DESCRIPTION OF THE TASK: Nothing but the lines below between the line holding "ATOM 248 N N" and the line holding "ATOM 256 N N", inclusive, should appear in the answer, each set down exactly.

RECORDS PROVIDED:
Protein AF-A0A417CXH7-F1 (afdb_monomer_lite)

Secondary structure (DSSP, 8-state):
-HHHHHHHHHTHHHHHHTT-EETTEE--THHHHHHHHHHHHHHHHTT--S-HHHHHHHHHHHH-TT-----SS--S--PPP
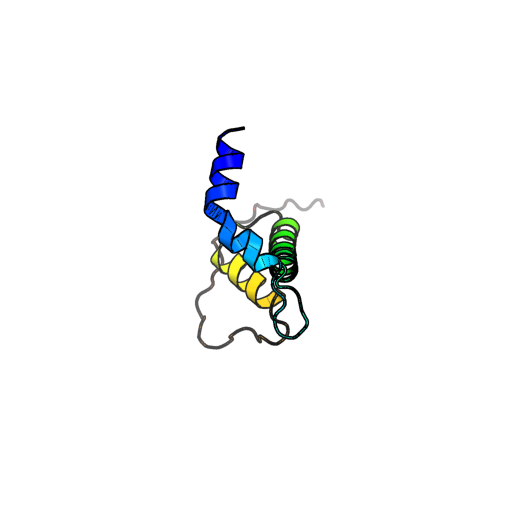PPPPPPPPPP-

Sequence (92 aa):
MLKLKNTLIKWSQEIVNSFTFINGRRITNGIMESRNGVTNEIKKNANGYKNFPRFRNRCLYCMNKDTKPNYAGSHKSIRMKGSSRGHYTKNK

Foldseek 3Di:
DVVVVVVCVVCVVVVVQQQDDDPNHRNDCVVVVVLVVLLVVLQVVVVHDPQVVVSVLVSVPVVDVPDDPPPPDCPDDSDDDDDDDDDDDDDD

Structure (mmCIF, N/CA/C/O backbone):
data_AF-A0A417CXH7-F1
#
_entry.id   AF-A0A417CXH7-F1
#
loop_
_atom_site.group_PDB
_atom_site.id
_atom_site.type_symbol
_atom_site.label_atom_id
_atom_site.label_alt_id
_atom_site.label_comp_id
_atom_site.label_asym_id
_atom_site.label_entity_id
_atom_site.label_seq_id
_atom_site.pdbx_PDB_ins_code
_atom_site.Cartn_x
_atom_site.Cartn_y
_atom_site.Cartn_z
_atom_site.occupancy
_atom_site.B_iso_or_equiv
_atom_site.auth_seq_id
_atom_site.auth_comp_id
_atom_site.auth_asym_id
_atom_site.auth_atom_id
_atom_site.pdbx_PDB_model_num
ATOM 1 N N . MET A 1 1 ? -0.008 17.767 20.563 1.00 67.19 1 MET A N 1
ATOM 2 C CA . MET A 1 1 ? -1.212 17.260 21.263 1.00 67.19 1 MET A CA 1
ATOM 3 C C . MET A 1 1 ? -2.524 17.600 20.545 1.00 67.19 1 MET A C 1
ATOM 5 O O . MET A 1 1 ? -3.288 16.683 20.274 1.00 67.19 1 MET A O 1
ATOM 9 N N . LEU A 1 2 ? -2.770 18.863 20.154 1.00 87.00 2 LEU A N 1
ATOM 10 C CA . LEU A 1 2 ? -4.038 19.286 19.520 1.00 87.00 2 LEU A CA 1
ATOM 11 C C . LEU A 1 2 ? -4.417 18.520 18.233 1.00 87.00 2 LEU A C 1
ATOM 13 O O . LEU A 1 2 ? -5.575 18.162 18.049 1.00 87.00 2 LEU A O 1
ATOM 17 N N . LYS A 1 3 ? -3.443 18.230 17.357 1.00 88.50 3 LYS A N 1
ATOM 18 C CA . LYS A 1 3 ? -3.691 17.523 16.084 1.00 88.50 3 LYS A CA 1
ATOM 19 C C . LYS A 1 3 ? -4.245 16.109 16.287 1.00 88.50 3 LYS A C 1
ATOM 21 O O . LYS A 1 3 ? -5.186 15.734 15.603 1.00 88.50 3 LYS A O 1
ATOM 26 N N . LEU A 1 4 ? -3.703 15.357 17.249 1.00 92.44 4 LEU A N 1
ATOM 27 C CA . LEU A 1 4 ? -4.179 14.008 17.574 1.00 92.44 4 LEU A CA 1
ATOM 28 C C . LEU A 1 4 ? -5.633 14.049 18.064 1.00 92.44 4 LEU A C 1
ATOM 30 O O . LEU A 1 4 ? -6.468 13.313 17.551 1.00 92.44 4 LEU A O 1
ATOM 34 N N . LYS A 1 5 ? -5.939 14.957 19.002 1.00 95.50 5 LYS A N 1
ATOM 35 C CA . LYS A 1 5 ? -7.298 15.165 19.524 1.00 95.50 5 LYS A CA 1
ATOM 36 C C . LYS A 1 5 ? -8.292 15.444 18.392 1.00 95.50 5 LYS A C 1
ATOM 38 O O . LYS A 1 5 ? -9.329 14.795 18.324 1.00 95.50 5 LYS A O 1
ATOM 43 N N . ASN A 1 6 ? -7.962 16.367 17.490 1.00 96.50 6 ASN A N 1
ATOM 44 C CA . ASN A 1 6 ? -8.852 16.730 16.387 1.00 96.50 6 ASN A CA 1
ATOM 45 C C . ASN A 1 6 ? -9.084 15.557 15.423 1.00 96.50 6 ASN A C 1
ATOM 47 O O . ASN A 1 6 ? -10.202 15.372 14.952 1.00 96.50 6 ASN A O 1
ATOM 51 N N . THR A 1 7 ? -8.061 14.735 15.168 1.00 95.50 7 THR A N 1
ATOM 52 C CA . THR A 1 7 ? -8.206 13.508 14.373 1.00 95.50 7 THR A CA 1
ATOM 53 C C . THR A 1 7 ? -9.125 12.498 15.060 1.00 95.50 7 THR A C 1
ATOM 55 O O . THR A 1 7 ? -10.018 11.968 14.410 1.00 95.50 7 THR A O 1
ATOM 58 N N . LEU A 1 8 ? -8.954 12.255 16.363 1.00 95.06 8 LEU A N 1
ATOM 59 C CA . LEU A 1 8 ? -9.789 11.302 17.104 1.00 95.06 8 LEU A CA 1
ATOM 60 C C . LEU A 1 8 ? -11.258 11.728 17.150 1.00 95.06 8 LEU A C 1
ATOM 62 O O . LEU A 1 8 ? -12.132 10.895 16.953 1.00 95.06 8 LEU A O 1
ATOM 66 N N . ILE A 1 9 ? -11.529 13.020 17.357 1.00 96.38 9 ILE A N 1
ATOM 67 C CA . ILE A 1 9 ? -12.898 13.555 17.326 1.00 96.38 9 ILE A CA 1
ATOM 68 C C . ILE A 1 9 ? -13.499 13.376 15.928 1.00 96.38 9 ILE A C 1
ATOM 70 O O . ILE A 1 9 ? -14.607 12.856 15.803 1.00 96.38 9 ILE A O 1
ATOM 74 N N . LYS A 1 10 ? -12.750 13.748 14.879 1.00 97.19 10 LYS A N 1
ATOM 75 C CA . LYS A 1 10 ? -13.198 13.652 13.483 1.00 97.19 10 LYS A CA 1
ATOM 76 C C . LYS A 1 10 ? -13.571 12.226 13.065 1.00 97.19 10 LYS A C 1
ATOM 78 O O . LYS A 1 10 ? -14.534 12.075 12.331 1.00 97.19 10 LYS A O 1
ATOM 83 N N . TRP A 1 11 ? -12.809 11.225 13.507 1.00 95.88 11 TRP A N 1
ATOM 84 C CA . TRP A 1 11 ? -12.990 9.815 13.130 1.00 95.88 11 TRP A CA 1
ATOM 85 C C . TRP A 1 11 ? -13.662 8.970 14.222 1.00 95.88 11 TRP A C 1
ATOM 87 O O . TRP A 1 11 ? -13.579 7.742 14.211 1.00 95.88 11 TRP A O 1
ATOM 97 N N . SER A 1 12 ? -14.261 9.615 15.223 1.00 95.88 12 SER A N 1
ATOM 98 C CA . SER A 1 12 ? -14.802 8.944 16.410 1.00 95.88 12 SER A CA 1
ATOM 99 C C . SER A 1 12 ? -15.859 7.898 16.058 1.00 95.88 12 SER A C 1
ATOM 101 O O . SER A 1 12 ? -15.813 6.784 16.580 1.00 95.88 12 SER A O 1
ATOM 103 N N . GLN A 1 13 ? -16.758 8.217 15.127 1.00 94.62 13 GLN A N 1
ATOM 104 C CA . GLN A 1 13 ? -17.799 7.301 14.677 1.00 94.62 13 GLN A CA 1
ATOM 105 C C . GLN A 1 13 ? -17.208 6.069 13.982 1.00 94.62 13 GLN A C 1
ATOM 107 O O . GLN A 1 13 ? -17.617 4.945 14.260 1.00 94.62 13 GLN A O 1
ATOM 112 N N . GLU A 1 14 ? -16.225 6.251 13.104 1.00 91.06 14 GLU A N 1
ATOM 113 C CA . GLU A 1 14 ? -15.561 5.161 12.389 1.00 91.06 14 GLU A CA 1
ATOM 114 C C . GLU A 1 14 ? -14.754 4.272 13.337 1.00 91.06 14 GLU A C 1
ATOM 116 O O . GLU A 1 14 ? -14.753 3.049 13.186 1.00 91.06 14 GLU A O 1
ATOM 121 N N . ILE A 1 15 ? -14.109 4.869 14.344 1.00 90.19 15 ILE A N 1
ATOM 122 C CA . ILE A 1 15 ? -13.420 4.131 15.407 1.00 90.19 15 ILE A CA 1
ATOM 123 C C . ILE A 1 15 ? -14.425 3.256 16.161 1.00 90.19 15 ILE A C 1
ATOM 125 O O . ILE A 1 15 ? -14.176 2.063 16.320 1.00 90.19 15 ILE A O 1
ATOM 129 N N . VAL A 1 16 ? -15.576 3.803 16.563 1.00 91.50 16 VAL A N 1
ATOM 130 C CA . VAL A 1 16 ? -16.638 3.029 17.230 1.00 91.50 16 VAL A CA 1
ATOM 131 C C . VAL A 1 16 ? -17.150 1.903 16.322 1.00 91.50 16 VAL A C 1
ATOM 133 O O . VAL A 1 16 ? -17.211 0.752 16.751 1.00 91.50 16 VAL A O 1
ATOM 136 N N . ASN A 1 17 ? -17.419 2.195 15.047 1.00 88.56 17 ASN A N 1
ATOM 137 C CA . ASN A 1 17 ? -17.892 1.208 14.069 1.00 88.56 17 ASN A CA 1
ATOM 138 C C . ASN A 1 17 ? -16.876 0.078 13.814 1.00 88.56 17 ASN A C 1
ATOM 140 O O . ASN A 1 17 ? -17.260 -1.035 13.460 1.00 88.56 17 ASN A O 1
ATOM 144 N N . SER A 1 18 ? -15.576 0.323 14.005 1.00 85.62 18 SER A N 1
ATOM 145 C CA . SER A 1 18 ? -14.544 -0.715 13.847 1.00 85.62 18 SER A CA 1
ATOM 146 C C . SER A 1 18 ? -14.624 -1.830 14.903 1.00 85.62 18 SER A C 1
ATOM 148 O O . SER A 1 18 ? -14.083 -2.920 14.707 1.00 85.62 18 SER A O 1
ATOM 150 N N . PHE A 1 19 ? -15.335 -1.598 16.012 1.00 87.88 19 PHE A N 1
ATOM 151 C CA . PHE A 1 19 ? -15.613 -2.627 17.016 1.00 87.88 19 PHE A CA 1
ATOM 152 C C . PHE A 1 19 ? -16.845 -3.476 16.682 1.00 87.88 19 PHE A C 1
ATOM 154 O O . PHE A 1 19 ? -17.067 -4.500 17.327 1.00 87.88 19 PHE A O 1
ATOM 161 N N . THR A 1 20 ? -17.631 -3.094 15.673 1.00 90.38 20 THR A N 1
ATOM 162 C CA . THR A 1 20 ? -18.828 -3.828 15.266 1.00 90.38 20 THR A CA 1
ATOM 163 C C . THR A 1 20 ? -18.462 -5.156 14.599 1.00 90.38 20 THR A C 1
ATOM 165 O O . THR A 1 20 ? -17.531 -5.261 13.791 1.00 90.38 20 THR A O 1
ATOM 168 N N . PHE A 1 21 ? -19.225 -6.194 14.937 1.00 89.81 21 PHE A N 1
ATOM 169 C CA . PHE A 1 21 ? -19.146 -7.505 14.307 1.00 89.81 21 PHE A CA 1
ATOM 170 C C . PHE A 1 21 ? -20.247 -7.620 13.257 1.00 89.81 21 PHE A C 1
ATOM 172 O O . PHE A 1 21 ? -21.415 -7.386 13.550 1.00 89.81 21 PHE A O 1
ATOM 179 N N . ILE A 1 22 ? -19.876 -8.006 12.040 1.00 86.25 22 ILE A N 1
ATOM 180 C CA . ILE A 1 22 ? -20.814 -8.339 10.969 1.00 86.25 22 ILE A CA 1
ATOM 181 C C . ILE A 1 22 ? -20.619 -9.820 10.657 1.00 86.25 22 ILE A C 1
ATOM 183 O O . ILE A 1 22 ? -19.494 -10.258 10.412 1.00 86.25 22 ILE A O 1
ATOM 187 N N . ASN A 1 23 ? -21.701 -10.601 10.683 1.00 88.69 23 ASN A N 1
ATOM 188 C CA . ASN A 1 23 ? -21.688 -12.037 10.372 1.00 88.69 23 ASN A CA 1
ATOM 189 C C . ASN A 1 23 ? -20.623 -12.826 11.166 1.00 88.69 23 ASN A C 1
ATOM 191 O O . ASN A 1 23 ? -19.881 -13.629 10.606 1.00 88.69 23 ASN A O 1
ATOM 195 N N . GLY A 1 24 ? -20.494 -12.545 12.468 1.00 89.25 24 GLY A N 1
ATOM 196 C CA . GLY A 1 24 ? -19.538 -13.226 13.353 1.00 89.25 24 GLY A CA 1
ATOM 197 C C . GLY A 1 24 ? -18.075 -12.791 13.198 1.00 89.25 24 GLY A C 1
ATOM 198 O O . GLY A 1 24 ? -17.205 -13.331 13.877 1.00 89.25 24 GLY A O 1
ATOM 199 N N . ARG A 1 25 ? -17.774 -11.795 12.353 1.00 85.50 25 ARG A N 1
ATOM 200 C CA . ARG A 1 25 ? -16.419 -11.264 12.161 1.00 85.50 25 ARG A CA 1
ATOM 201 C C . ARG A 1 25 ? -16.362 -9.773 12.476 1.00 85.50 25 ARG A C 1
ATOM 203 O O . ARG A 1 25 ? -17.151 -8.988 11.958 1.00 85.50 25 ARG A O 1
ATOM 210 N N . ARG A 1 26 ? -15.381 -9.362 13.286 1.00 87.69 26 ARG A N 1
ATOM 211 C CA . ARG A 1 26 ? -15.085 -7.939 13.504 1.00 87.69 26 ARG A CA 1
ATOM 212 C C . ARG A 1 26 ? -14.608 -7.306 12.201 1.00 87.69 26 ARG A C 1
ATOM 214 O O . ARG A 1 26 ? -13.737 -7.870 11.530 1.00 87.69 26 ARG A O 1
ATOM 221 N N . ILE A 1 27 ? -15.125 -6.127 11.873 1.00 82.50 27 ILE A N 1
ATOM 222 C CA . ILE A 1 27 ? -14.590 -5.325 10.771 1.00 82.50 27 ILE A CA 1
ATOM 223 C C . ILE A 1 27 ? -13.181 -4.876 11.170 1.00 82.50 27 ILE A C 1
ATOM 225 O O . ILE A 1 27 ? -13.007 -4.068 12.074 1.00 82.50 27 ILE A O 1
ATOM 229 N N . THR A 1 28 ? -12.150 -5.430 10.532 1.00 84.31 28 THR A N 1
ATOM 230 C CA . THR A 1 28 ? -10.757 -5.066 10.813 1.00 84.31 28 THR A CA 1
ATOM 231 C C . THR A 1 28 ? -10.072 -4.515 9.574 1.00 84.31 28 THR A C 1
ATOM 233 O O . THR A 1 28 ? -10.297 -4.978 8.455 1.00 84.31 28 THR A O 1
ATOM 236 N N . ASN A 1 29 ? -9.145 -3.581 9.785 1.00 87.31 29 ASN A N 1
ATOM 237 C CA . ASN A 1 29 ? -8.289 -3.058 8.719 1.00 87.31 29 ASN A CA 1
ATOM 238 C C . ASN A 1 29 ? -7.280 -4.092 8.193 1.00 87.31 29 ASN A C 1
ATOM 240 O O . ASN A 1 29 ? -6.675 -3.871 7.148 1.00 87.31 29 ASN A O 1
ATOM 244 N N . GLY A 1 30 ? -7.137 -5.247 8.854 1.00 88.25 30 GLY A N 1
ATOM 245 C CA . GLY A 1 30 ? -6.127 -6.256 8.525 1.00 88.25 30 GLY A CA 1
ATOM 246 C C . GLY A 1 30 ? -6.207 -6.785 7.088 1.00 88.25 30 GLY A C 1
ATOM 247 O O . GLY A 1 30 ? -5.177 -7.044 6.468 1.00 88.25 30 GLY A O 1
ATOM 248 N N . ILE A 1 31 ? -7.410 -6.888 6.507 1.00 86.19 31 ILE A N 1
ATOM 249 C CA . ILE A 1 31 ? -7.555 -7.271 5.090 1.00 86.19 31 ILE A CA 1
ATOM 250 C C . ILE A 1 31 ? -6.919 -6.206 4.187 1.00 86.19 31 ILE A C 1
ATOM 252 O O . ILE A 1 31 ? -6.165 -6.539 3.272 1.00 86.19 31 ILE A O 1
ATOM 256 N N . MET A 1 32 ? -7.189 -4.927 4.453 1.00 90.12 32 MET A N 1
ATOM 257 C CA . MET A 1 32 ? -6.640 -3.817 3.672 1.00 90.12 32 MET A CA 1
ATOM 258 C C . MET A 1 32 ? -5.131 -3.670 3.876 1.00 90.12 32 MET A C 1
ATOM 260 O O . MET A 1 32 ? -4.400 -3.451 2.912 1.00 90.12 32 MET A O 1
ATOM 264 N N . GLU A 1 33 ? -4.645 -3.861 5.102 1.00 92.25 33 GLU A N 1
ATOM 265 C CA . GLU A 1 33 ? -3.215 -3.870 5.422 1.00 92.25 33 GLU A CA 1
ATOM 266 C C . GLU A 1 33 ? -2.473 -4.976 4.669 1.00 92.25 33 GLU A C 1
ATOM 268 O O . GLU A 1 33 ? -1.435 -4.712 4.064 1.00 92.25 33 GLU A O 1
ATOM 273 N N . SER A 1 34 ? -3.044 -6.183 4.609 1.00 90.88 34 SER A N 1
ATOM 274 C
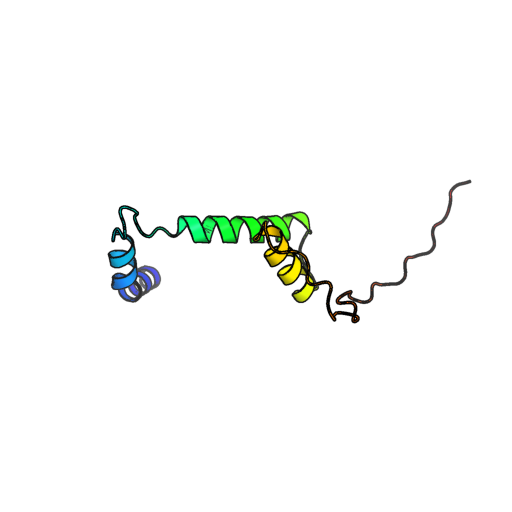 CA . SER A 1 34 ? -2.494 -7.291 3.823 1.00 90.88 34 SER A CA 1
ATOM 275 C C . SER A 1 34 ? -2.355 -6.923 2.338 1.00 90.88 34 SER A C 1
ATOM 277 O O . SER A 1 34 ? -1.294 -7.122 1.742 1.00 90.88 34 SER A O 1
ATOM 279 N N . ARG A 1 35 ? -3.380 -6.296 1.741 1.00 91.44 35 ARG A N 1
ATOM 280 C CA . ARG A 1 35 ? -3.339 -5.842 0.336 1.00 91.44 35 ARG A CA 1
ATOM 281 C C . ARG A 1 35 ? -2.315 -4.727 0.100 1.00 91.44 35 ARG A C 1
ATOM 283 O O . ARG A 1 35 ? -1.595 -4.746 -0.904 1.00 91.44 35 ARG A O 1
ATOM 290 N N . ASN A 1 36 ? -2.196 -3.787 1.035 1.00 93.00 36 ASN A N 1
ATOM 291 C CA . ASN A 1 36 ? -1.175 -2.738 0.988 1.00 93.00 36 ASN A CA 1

ANSWER SECTION:
ATOM 248 N N . ILE A 1 31 ? -7.410 -6.888 6.507 1.00 86.19 31 ILE A N 1
ATOM 249 C CA . ILE A 1 31 ? -7.555 -7.271 5.090 1.00 86.19 31 ILE A CA 1
ATOM 250 C C . ILE A 1 31 ? -6.919 -6.206 4.187 1.00 86.19 31 ILE A C 1
ATOM 252 O O . ILE A 1 31 ? -6.165 -6.539 3.272 1.00 86.19 31 ILE A O 1
ATOM 256 N N . MET A 1 32 ? -7.189 -4.927 4.453 1.00 90.12 32 MET A N 1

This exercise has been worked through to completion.